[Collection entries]
|---|

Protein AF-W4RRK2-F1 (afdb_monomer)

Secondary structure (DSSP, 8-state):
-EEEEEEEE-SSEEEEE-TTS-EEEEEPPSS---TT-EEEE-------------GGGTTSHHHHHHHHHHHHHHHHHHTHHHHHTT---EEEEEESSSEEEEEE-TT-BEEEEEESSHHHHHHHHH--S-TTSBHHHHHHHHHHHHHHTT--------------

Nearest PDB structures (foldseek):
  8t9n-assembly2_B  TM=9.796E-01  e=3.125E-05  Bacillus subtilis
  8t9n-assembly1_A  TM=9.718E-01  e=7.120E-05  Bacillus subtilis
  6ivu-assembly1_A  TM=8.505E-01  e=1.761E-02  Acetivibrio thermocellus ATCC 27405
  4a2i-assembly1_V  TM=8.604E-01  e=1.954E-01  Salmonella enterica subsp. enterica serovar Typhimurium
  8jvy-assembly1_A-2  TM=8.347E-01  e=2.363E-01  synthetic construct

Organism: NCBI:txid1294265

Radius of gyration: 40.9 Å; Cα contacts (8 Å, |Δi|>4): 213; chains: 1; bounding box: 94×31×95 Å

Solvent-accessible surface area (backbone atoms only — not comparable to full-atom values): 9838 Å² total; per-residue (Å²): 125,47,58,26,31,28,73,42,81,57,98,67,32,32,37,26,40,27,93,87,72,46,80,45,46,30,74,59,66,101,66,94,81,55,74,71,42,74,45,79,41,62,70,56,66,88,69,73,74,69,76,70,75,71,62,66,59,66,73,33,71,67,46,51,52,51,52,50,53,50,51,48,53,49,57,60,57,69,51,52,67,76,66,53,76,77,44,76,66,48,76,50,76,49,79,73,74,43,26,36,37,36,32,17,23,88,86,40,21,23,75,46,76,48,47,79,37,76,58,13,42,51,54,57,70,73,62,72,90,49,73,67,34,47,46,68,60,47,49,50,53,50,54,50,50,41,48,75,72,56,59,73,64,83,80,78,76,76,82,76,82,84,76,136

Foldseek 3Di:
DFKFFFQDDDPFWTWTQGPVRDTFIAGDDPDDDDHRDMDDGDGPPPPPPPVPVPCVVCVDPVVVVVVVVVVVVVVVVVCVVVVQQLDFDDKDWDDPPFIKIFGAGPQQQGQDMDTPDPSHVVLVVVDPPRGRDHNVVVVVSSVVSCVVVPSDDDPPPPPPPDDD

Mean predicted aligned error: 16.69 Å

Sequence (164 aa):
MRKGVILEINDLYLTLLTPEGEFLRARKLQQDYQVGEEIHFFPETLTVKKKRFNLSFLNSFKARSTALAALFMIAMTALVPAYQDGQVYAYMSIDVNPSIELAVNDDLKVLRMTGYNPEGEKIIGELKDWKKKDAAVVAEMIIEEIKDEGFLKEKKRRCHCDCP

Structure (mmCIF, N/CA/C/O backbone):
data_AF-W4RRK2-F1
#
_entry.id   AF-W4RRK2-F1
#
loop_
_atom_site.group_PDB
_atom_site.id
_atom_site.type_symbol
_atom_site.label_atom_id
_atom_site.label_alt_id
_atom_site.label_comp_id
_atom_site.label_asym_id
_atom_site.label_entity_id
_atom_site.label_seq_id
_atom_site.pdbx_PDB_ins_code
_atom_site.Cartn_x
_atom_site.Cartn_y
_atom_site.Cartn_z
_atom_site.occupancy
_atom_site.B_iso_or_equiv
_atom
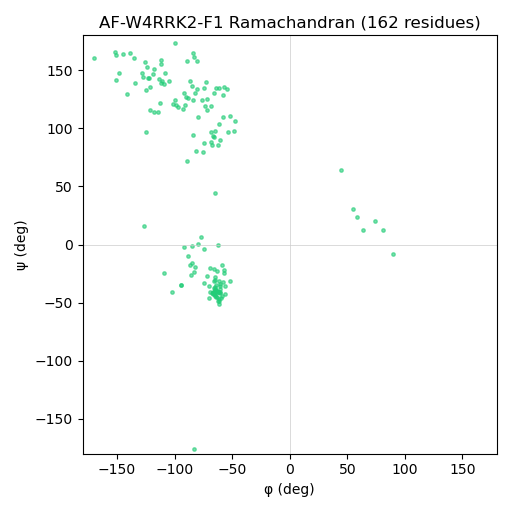_site.auth_seq_id
_atom_site.auth_comp_id
_atom_site.auth_asym_id
_atom_site.auth_atom_id
_atom_site.pdbx_PDB_model_num
ATOM 1 N N . MET A 1 1 ? 38.107 -12.936 -61.324 1.00 74.88 1 MET A N 1
ATOM 2 C CA . MET A 1 1 ? 36.843 -12.288 -61.738 1.00 74.88 1 MET A CA 1
ATOM 3 C C . MET A 1 1 ? 35.970 -13.357 -62.361 1.00 74.88 1 MET A C 1
ATOM 5 O O . MET A 1 1 ? 36.512 -14.199 -63.065 1.00 74.88 1 MET A O 1
ATOM 9 N N . ARG A 1 2 ? 34.670 -13.365 -62.072 1.00 86.12 2 ARG A N 1
ATOM 10 C CA . ARG A 1 2 ? 33.699 -14.289 -62.676 1.00 86.12 2 ARG A CA 1
ATOM 11 C C . ARG A 1 2 ? 32.755 -13.508 -63.582 1.00 86.12 2 ARG A C 1
ATOM 13 O O . ARG A 1 2 ? 32.651 -12.296 -63.426 1.00 86.12 2 ARG A O 1
ATOM 20 N N . LYS A 1 3 ? 32.111 -14.187 -64.527 1.00 91.69 3 LYS A N 1
ATOM 21 C CA . LYS A 1 3 ? 31.095 -13.603 -65.409 1.00 91.69 3 LYS A CA 1
ATOM 22 C C . LYS A 1 3 ? 29.722 -14.135 -65.011 1.00 91.69 3 LYS A C 1
ATOM 24 O O . LYS A 1 3 ? 29.634 -15.266 -64.535 1.00 91.69 3 LYS A O 1
ATOM 29 N N . GLY A 1 4 ? 28.679 -13.337 -65.178 1.00 93.75 4 GLY A N 1
ATOM 30 C CA . GLY A 1 4 ? 27.310 -13.791 -64.969 1.00 93.75 4 GLY A CA 1
ATOM 31 C C . GLY A 1 4 ? 26.281 -12.785 -65.457 1.00 93.75 4 GLY A C 1
ATOM 32 O O . GLY A 1 4 ? 26.591 -11.605 -65.622 1.00 93.75 4 GLY A O 1
ATOM 33 N N . VAL A 1 5 ? 25.066 -13.276 -65.678 1.00 96.12 5 VAL A N 1
ATOM 34 C CA . VAL A 1 5 ? 23.914 -12.489 -66.126 1.00 96.12 5 VAL A CA 1
ATOM 35 C C . VAL A 1 5 ? 23.131 -12.005 -64.913 1.00 96.12 5 VAL A C 1
ATOM 37 O O . VAL A 1 5 ? 22.817 -12.797 -64.024 1.00 96.12 5 VAL A O 1
ATOM 40 N N . ILE A 1 6 ? 22.817 -10.712 -64.861 1.00 95.94 6 ILE A N 1
ATOM 41 C CA . ILE A 1 6 ? 22.026 -10.109 -63.785 1.00 95.94 6 ILE A CA 1
ATOM 42 C C . ILE A 1 6 ? 20.589 -10.622 -63.877 1.00 95.94 6 ILE A C 1
ATOM 44 O O . ILE A 1 6 ? 19.896 -10.375 -64.859 1.00 95.94 6 ILE A O 1
ATOM 48 N N . LEU A 1 7 ? 20.122 -11.302 -62.835 1.00 95.75 7 LEU A N 1
ATOM 49 C CA . LEU A 1 7 ? 18.732 -11.746 -62.722 1.00 95.75 7 LEU A CA 1
ATOM 50 C C . LEU A 1 7 ? 17.871 -10.749 -61.947 1.00 95.75 7 LEU A C 1
ATOM 52 O O . LEU A 1 7 ? 16.694 -10.581 -62.247 1.00 95.75 7 LEU A O 1
ATOM 56 N N . GLU A 1 8 ? 18.453 -10.094 -60.943 1.00 94.81 8 GLU A N 1
ATOM 57 C CA . GLU A 1 8 ? 17.732 -9.198 -60.042 1.00 94.81 8 GLU A CA 1
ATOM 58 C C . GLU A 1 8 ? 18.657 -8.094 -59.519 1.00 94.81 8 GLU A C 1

|---|

### EXERCISE INSTRUCTIONS
For this task, write out exactly the lines of the entries above, starting at the line with "ATOM 3 C C ." and ending at the line with "ATOM 48 N N", both included, and no others.

### TASK RESULT
ATOM 3 C C . MET A 1 1 ? 35.970 -13.357 -62.361 1.00 74.88 1 MET A C 1
ATOM 5 O O . MET A 1 1 ? 36.512 -14.199 -63.065 1.00 74.88 1 MET A O 1
ATOM 9 N N . ARG A 1 2 ? 34.670 -13.365 -62.072 1.00 86.12 2 ARG A N 1
ATOM 10 C CA . ARG A 1 2 ? 33.699 -14.289 -62.676 1.00 86.12 2 ARG A CA 1
ATOM 11 C C . ARG A 1 2 ? 32.755 -13.508 -63.582 1.00 86.12 2 ARG A C 1
ATOM 13 O O . ARG A 1 2 ? 32.651 -12.296 -63.426 1.00 86.12 2 ARG A O 1
ATOM 20 N N . LYS A 1 3 ? 32.111 -14.187 -64.527 1.00 91.69 3 LYS A N 1
ATOM 21 C CA . LYS A 1 3 ? 31.095 -13.603 -65.409 1.00 91.69 3 LYS A CA 1
ATOM 22 C C . LYS A 1 3 ? 29.722 -14.135 -65.011 1.00 91.69 3 LYS A C 1
ATOM 24 O O . LYS A 1 3 ? 29.634 -15.266 -64.535 1.00 91.69 3 LYS A O 1
ATOM 29 N N . GLY A 1 4 ? 28.679 -13.337 -65.178 1.00 93.75 4 GLY A N 1
ATOM 30 C CA . GLY A 1 4 ? 27.310 -13.791 -64.969 1.00 93.75 4 GLY A CA 1
ATOM 31 C C . GLY A 1 4 ? 26.281 -12.785 -65.457 1.00 93.75 4 GLY A C 1
ATOM 32 O O . GLY A 1 4 ? 26.591 -11.605 -65.622 1.00 93.75 4 GLY A O 1
ATOM 33 N N . VAL A 1 5 ? 25.066 -13.276 -65.678 1.00 96.12 5 VAL A N 1
ATOM 34 C CA . VAL A 1 5 ? 23.914 -12.489 -66.126 1.00 96.12 5 VAL A CA 1
ATOM 35 C C . VAL A 1 5 ? 23.131 -12.005 -64.913 1.00 96.12 5 VAL A C 1
ATOM 37 O O . VAL A 1 5 ? 22.817 -12.797 -64.024 1.00 96.12 5 VAL A O 1
ATOM 40 N N . ILE A 1 6 ? 22.817 -10.712 -64.861 1.00 95.94 6 ILE A N 1
ATOM 41 C CA . ILE A 1 6 ? 22.026 -10.109 -63.785 1.00 95.94 6 ILE A CA 1
ATOM 42 C C . ILE A 1 6 ? 20.589 -10.622 -63.877 1.00 95.94 6 ILE A C 1
ATOM 44 O O . ILE A 1 6 ? 19.896 -10.375 -64.859 1.00 95.94 6 ILE A O 1
ATOM 48 N N . LEU A 1 7 ? 20.122 -11.302 -62.835 1.00 95.75 7 LEU A N 1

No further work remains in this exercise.